Saturday, February 25, 2012

Toofan Diaries!!

Hey friends!

For those of you, who were left a little discombobulated (*yea, this word does exist!!*) by the word "toofan"- I am not talking about the Hindi phrase for a destructive phenomenon of nature (LOL, I prefer to go as per the title of my blog!), but I am talking about this outstanding machine that runs on the highways of Gujarat! Here "outstanding" is both-a compliment and a satire (as you would expect, ha!).

Well, Toofan is a nick name for a car named TRAX by Force motors. Like the famous cheesy line a Bollywood actor would say to the lead lady-"Mera naam hai Vikram, lekin pyar se log mujhe Viky bulate hain." (*Deplorable*). Talking of the Toofan, it really does take the highways here by storm. It is used by the owners as a taxi and it is the undisputed king. You will find Toofans here, Toofans there, Toofans everywhere. The working class will be in deep trouble if the Toofan drivers go on strike someday.

Why it's outstanding? It's enormous (5m long), it's solid and you can run it almost anywhere.
And why the satire? This one's entirely attributable to the drivers. You will never find two Toofans looking alike, from outside and inside. They have "modified" their vehicles to such extent that the vehicles must be going through mental depression. And the worst part, they keep filling in passengers and they keep filling it till there is no space left for anyone to move any limb. Yes, it took three missed call from my BOSS, before i could pick one some days ago. There are 10 people (yes, 10 PEOPLE, thin and fat!!) in the back, 4 in the middle and 4 in the front. While you can very well imagine the torture and agony that we go through in the middle and back seats, you cannot imagine what's going on in the front seat. The guy sitting (it's always a guy!) next to the driver (second from right and third from left) has to bring his right leg all the way round from the left of the gear to the right of it (Keep your mental GPS on for the directions!).  The gear positioning is such that, the you cant help but pray to the Almighty to save your balls in the first and third gears. You swear to God that you will never sit on this seat again if he saves you today. But...... Anyways, you can't help but give a devilish grin looking at this poor soul. You feel so happy that you are not in his position. That you are here, and he is there.. HAHA. But... ;-)

Keep track of my Toofan diaries. I will keep bringing them up. They are interesting and they are many!
Till then, Happy Observing!!

Ciao!





Saturday, February 18, 2012

I took a day off! \m/



Well, the job had been a bit too boring this week (*a bit more than it usually is*). Also, i was in desperate need of some good sleep and peace around me. Well, it's not exactly peaceful around here too, but it's still better.

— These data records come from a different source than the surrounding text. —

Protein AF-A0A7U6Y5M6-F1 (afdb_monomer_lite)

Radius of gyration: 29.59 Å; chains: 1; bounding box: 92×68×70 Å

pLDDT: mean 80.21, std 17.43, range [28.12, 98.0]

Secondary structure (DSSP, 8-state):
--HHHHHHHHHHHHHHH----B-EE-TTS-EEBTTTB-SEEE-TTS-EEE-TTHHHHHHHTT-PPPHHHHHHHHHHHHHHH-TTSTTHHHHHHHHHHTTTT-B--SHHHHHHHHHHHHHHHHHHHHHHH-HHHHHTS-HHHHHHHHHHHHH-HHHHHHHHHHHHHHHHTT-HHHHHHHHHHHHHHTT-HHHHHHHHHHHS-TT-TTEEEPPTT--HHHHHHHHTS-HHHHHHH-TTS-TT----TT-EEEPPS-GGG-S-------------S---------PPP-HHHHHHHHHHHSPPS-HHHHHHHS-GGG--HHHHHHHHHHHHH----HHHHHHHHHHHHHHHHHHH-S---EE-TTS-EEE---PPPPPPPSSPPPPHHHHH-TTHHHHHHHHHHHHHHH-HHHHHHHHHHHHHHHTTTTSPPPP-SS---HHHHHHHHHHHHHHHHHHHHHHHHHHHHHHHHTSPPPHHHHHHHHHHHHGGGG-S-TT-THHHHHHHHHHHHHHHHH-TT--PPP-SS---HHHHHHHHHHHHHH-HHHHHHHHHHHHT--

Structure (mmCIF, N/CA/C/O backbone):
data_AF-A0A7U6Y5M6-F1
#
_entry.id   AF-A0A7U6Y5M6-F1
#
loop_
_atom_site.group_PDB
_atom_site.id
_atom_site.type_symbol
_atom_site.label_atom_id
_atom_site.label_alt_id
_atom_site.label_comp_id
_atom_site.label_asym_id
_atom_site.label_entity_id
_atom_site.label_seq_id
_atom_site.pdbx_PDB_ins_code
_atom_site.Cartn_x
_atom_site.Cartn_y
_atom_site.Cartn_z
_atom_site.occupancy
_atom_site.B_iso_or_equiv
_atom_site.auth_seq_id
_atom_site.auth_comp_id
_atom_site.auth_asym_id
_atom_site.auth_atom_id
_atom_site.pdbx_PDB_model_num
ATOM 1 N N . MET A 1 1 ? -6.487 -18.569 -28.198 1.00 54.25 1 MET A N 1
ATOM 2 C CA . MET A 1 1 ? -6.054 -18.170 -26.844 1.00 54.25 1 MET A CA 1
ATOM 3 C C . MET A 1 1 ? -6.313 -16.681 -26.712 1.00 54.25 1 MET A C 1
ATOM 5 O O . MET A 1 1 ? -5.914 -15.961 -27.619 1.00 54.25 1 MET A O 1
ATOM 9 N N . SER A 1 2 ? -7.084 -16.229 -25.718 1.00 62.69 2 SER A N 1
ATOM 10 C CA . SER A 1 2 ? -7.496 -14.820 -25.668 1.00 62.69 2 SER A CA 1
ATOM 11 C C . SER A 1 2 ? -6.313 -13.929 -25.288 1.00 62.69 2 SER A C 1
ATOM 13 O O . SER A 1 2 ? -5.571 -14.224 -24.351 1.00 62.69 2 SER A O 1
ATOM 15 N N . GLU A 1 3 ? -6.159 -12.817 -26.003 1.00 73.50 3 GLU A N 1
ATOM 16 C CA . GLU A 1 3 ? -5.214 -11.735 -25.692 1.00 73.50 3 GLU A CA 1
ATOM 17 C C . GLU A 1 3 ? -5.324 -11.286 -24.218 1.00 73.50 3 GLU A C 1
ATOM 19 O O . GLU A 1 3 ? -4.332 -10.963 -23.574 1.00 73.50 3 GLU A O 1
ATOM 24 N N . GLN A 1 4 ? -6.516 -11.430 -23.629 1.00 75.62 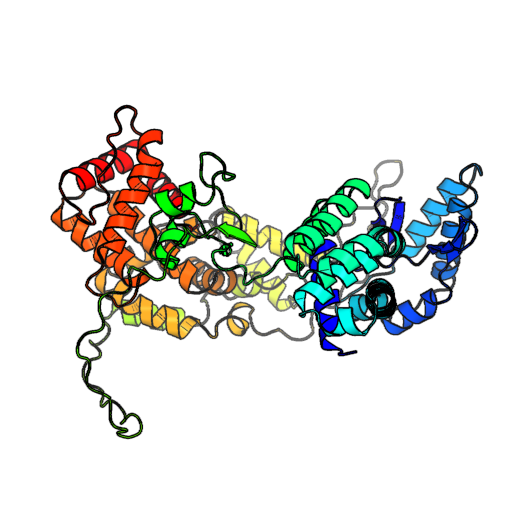4 GLN A N 1
ATOM 25 C CA . GLN A 1 4 ? -6.796 -11.185 -22.215 1.00 75.62 4 GLN A CA 1
ATOM 26 C C . GLN A 1 4 ? -5.965 -12.036 -21.233 1.00 75.62 4 GLN A C 1
ATOM 28 O O . GLN A 1 4 ? -5.521 -11.501 -20.219 1.00 75.62 4 GLN A O 1
ATOM 33 N N . ILE A 1 5 ? -5.726 -13.332 -21.491 1.00 81.94 5 ILE A N 1
ATOM 34 C CA . ILE A 1 5 ? -4.918 -14.173 -20.577 1.00 81.94 5 ILE A CA 1
ATOM 35 C C . ILE A 1 5 ? -3.446 -13.759 -20.636 1.00 81.94 5 ILE A C 1
ATOM 37 O O . ILE A 1 5 ? -2.787 -13.697 -19.598 1.00 81.94 5 ILE A O 1
ATOM 41 N N . ARG A 1 6 ? -2.942 -13.436 -21.833 1.00 85.62 6 ARG A N 1
ATOM 42 C CA . ARG A 1 6 ? -1.566 -12.963 -22.035 1.00 85.62 6 ARG A CA 1
ATOM 43 C C . ARG A 1 6 ? -1.309 -11.687 -21.232 1.00 85.62 6 ARG A C 1
ATOM 45 O O . ARG A 1 6 ? -0.311 -11.599 -20.523 1.00 85.62 6 ARG A O 1
ATOM 52 N N . ASP A 1 7 ? -2.239 -10.743 -21.294 1.00 84.69 7 ASP A N 1
ATOM 53 C CA . ASP A 1 7 ? -2.143 -9.447 -20.617 1.00 84.69 7 ASP A CA 1
ATOM 54 C C . ASP A 1 7 ? -2.184 -9.584 -19.098 1.00 84.69 7 ASP A C 1
ATOM 56 O O . ASP A 1 7 ? -1.364 -9.005 -18.382 1.00 84.69 7 ASP A O 1
ATOM 60 N N . LYS A 1 8 ? -3.104 -10.407 -18.595 1.00 85.69 8 LYS A N 1
ATOM 61 C CA . LYS A 1 8 ? -3.222 -10.669 -17.160 1.00 85.69 8 LYS A CA 1
ATOM 62 C C . LYS A 1 8 ? -2.020 -11.437 -16.619 1.00 85.69 8 LYS A C 1
ATOM 64 O O . LYS A 1 8 ? -1.556 -11.141 -15.517 1.00 85.69 8 LYS A O 1
ATOM 69 N N . LEU A 1 9 ? -1.472 -12.371 -17.397 1.00 88.06 9 LEU A N 1
ATOM 70 C CA . LEU A 1 9 ? -0.254 -13.084 -17.025 1.00 88.06 9 LEU A CA 1
ATOM 71 C C . LEU A 1 9 ? 0.956 -12.149 -17.008 1.00 88.06 9 LEU A C 1
ATOM 73 O O . LEU A 1 9 ? 1.715 -12.181 -16.043 1.00 88.06 9 LEU A O 1
ATOM 77 N N . PHE A 1 10 ? 1.096 -11.271 -18.004 1.00 88.19 10 PHE A N 1
ATOM 78 C CA . PHE A 1 10 ? 2.129 -10.235 -18.011 1.00 88.19 10 PHE A CA 1
ATOM 79 C C . PHE A 1 10 ? 2.061 -9.363 -16.748 1.00 88.19 10 PHE A C 1
ATOM 81 O O . PHE A 1 10 ? 3.054 -9.251 -16.032 1.00 88.19 10 PHE A O 1
ATOM 88 N N . ASN A 1 11 ? 0.882 -8.831 -16.410 1.00 84.44 11 ASN A N 1
ATOM 89 C CA . ASN A 1 11 ? 0.695 -8.002 -15.214 1.00 84.44 11 ASN A CA 1
ATOM 90 C C . ASN A 1 11 ? 1.017 -8.763 -13.917 1.00 84.44 11 ASN A C 1
ATOM 92 O O . ASN A 1 11 ? 1.642 -8.218 -13.006 1.00 84.44 11 ASN A O 1
ATOM 96 N N . LYS A 1 12 ? 0.644 -10.047 -13.838 1.00 82.12 12 LYS A N 1
ATOM 97 C CA . LYS A 1 12 ? 0.982 -10.899 -12.690 1.00 82.12 12 LYS A CA 1
ATOM 98 C C . LYS A 1 12 ? 2.494 -11.095 -12.554 1.00 82.12 12 LYS A C 1
ATOM 100 O O . LYS A 1 12 ? 3.031 -11.005 -11.452 1.00 82.12 12 LYS A O 1
ATOM 105 N N . LEU A 1 13 ? 3.189 -11.353 -13.661 1.00 83.38 13 LEU A N 1
ATOM 106 C CA . LEU A 1 13 ? 4.645 -11.506 -13.673 1.00 83.38 13 LEU A CA 1
ATOM 107 C C . LEU A 1 13 ? 5.350 -10.189 -13.315 1.00 83.38 13 LEU A C 1
ATOM 109 O O . LEU A 1 13 ? 6.291 -10.200 -12.519 1.00 83.38 13 LEU A O 1
ATOM 113 N N . LEU A 1 14 ? 4.846 -9.056 -13.811 1.00 77.75 14 LEU A N 1
ATOM 114 C CA . LEU A 1 14 ? 5.340 -7.720 -13.477 1.00 77.75 14 LEU A CA 1
ATOM 115 C C . LEU A 1 14 ? 5.273 -7.455 -11.963 1.00 77.75 14 LEU A C 1
ATOM 117 O O . LEU A 1 14 ? 6.246 -6.977 -11.377 1.00 77.75 14 LEU A O 1
ATOM 121 N N . GLY A 1 15 ? 4.178 -7.862 -11.308 1.00 69.19 15 GLY A N 1
ATOM 122 C CA . GLY A 1 15 ? 4.022 -7.784 -9.851 1.00 69.19 15 GLY A CA 1
ATOM 123 C C . GLY A 1 15 ? 5.043 -8.614 -9.055 1.00 69.19 15 GLY A C 1
ATOM 124 O O . GLY A 1 15 ? 5.353 -8.275 -7.914 1.00 69.19 15 GLY A O 1
ATOM 125 N N . HIS A 1 16 ? 5.610 -9.671 -9.647 1.00 68.44 16 HIS A N 1
ATOM 126 C CA . HIS A 1 16 ? 6.622 -10.524 -9.009 1.00 68.44 16 HIS A CA 1
ATOM 127 C C . HIS A 1 16 ? 8.071 -10.116 -9.284 1.00 68.44 16 HIS A C 1
ATOM 129 O O . HIS A 1 16 ? 8.954 -10.468 -8.499 1.00 68.44 16 HIS A O 1
ATOM 135 N N . GLU A 1 17 ? 8.342 -9.466 -10.413 1.00 60.34 17 GLU A N 1
ATOM 136 C CA . GLU A 1 17 ? 9.704 -9.143 -10.862 1.00 60.34 17 GLU A CA 1
ATOM 137 C C . GLU A 1 17 ? 10.083 -7.685 -10.548 1.00 60.34 17 GLU A C 1
ATOM 139 O O . GLU A 1 17 ? 11.262 -7.408 -10.308 1.00 60.34 17 GLU A O 1
ATOM 144 N N . ARG A 1 18 ? 9.078 -6.790 -10.461 1.00 60.62 18 ARG A N 1
ATOM 145 C CA . ARG A 1 18 ? 9.188 -5.323 -10.590 1.00 60.62 18 ARG A CA 1
ATOM 146 C C . ARG A 1 18 ? 9.851 -4.932 -11.919 1.00 60.62 18 ARG A C 1
ATOM 148 O O . ARG A 1 18 ? 10.771 -5.592 -12.388 1.00 60.62 18 ARG A O 1
ATOM 155 N N . HIS A 1 19 ? 9.388 -3.855 -12.552 1.00 62.59 19 HIS A N 1
ATOM 156 C CA . HIS A 1 19 ? 9.944 -3.416 -13.834 1.00 62.59 19 HIS A CA 1
ATOM 157 C C . HIS A 1 19 ? 11.448 -3.122 -13.693 1.00 62.59 19 HIS A C 1
ATOM 159 O O . HIS A 1 19 ? 11.842 -2.240 -12.928 1.00 62.59 19 HIS A O 1
ATOM 165 N N . LYS A 1 20 ? 12.291 -3.870 -14.414 1.00 76.19 20 LYS A N 1
ATOM 166 C CA . LYS A 1 20 ? 13.734 -3.623 -14.486 1.00 76.19 20 LYS A CA 1
ATOM 167 C C . LYS A 1 20 ? 14.091 -3.160 -15.895 1.00 76.19 20 LYS A C 1
ATOM 169 O O . LYS A 1 20 ? 14.182 -3.998 -16.797 1.00 76.19 20 LYS A O 1
ATOM 174 N N . PRO A 1 21 ? 14.262 -1.840 -16.087 1.00 81.94 21 PRO A N 1
ATOM 175 C CA . PRO A 1 21 ? 14.402 -1.271 -17.418 1.00 81.94 21 PRO A CA 1
ATOM 176 C C . PRO A 1 21 ? 15.711 -1.708 -18.080 1.00 81.94 21 PRO A C 1
ATOM 178 O O . PRO A 1 21 ? 15.727 -1.941 -19.279 1.00 81.94 21 PRO A O 1
ATOM 181 N N . ASN A 1 22 ? 16.784 -1.905 -17.312 1.00 89.69 22 ASN A N 1
ATOM 182 C CA . ASN A 1 22 ? 18.099 -2.314 -17.809 1.00 89.69 22 ASN A CA 1
ATOM 183 C C . ASN A 1 22 ? 18.385 -3.791 -17.511 1.00 89.69 22 ASN A C 1
ATOM 185 O O . ASN A 1 22 ? 17.726 -4.419 -16.678 1.00 89.69 22 ASN A O 1
ATOM 189 N N . PHE A 1 23 ? 19.429 -4.328 -18.147 1.00 90.38 23 PHE A N 1
ATOM 190 C CA . PHE A 1 23 ? 19.940 -5.654 -17.820 1.00 90.38 23 PHE A CA 1
ATOM 191 C C . PHE A 1 23 ? 20.352 -5.771 -16.343 1.00 90.38 23 PHE A C 1
ATOM 193 O O . PHE A 1 23 ? 21.082 -4.940 -15.805 1.00 90.38 23 PHE A O 1
ATOM 200 N N . TYR A 1 24 ? 19.921 -6.852 -15.702 1.00 85.94 24 TYR A N 1
ATOM 201 C CA . TYR A 1 24 ? 20.241 -7.229 -14.332 1.00 85.94 24 TYR A CA 1
ATOM 202 C C . TYR A 1 24 ? 20.657 -8.703 -14.265 1.00 85.94 24 TYR A C 1
ATOM 204 O O . TYR A 1 24 ? 20.214 -9.512 -15.083 1.00 85.94 24 TYR A O 1
ATOM 212 N N . PRO A 1 25 ? 21.490 -9.097 -13.288 1.00 84.19 25 PRO A N 1
ATOM 213 C CA . PRO A 1 25 ? 21.751 -10.505 -13.032 1.00 84.19 25 PRO A CA 1
ATOM 214 C C . PRO A 1 25 ? 20.525 -11.166 -12.381 1.00 84.19 25 PRO A C 1
ATOM 216 O O . PRO A 1 25 ? 20.013 -10.677 -11.370 1.00 84.19 25 PRO A O 1
ATOM 219 N N . ASP A 1 26 ? 20.060 -12.287 -12.936 1.00 80.62 26 ASP A N 1
ATOM 220 C CA . ASP A 1 26 ? 19.094 -13.164 -12.262 1.00 80.62 26 ASP A CA 1
ATOM 221 C C . ASP A 1 26 ? 19.741 -13.906 -11.071 1.00 80.62 26 ASP A C 1
ATOM 223 O O . ASP A 1 26 ? 20.935 -13.774 -10.787 1.00 80.62 26 ASP A O 1
ATOM 227 N N . LYS A 1 27 ? 18.965 -14.752 -10.381 1.00 74.06 27 LYS A N 1
ATOM 228 C CA . LYS A 1 27 ? 19.456 -15.575 -9.257 1.00 74.06 27 LYS A CA 1
ATOM 229 C C . LYS A 1 27 ? 20.600 -16.538 -9.618 1.00 74.06 27 LYS A C 1
ATOM 231 O O . LYS A 1 27 ? 21.288 -17.025 -8.729 1.00 74.06 27 LYS A O 1
ATOM 236 N N . ASN A 1 28 ? 20.802 -16.812 -10.905 1.00 74.75 28 ASN A N 1
ATOM 237 C CA . ASN A 1 28 ? 21.868 -17.655 -11.441 1.00 74.75 28 ASN A CA 1
ATOM 238 C C . ASN A 1 28 ? 22.993 -16.818 -12.096 1.00 74.75 28 ASN A C 1
ATOM 240 O O . ASN A 1 28 ? 23.880 -17.367 -12.763 1.00 74.75 28 ASN A O 1
ATOM 244 N N . GLY A 1 29 ? 22.954 -15.490 -11.943 1.00 81.50 29 GLY A N 1
ATOM 245 C CA . GLY A 1 29 ? 23.897 -14.550 -12.540 1.00 81.50 29 GLY A CA 1
ATOM 246 C C . GLY A 1 29 ? 23.823 -14.492 -14.067 1.00 81.50 29 GLY A C 1
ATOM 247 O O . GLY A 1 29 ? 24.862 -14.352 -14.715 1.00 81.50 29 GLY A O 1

Now, you must be thinking what the hell does that mean "taking off on a Saturday!! everyone has an off on a goddamn Saturday!!". I don't blame you my friend. I blame myself. I feel like laughing at the scenario.. you know that grin.. carefully dressed up with sarcasm; sarcasm reflecting from your every single sparkling, carefully "colgated" or "close-upped" or "pepsodented" or "whatevered" tooth. *On that note, I prefer colgate.*

Enough of the odontology, let's talk about the scenario. Well, I am a civil engineer, sadly. *sigh*
And only after taking up my first job i found out that civil engineers are an entirely "different" breed. In India, civil engineers are people who work their asses out 365 days a year (oh no, don't you dare think we get an off in a leap year!), 12 hours a day or may be more depending on the project, and we do all this happily and religiously without a single thought about the human rights! (*false pride*).

No, no, no... you are going in the wrong direction. We don't get O.T. for that. Haha, we are the lowest paid category among engineers, with the least number of paid leaves. We are doing that just because it's been like that always in India and I don't see a revolution coming too.

While all you lucky people are partying in a club on a Friday night with the best girls around , we are resting our stomachs on the 37 mm beds (12 mm ply+25 mm mattress) given to us by our generous employers to give some rest to our over-worked bodies and we are imagining how life must be in "your world", "your wonderland", and we think about the excruciating work we have to put our mind and bodies through tomorrow again, and we think about the night cubs, the parties, the fashion, and we feel somewhat jealous of you people, and we think...


Alarm Clock rings!!! "Oh God.. not again..I hate this job.. I hate this alarm tone.. i will change it today.. and we think about the work...

Snooze!! " Okay, i am getting up, i can't afford to miss the bus."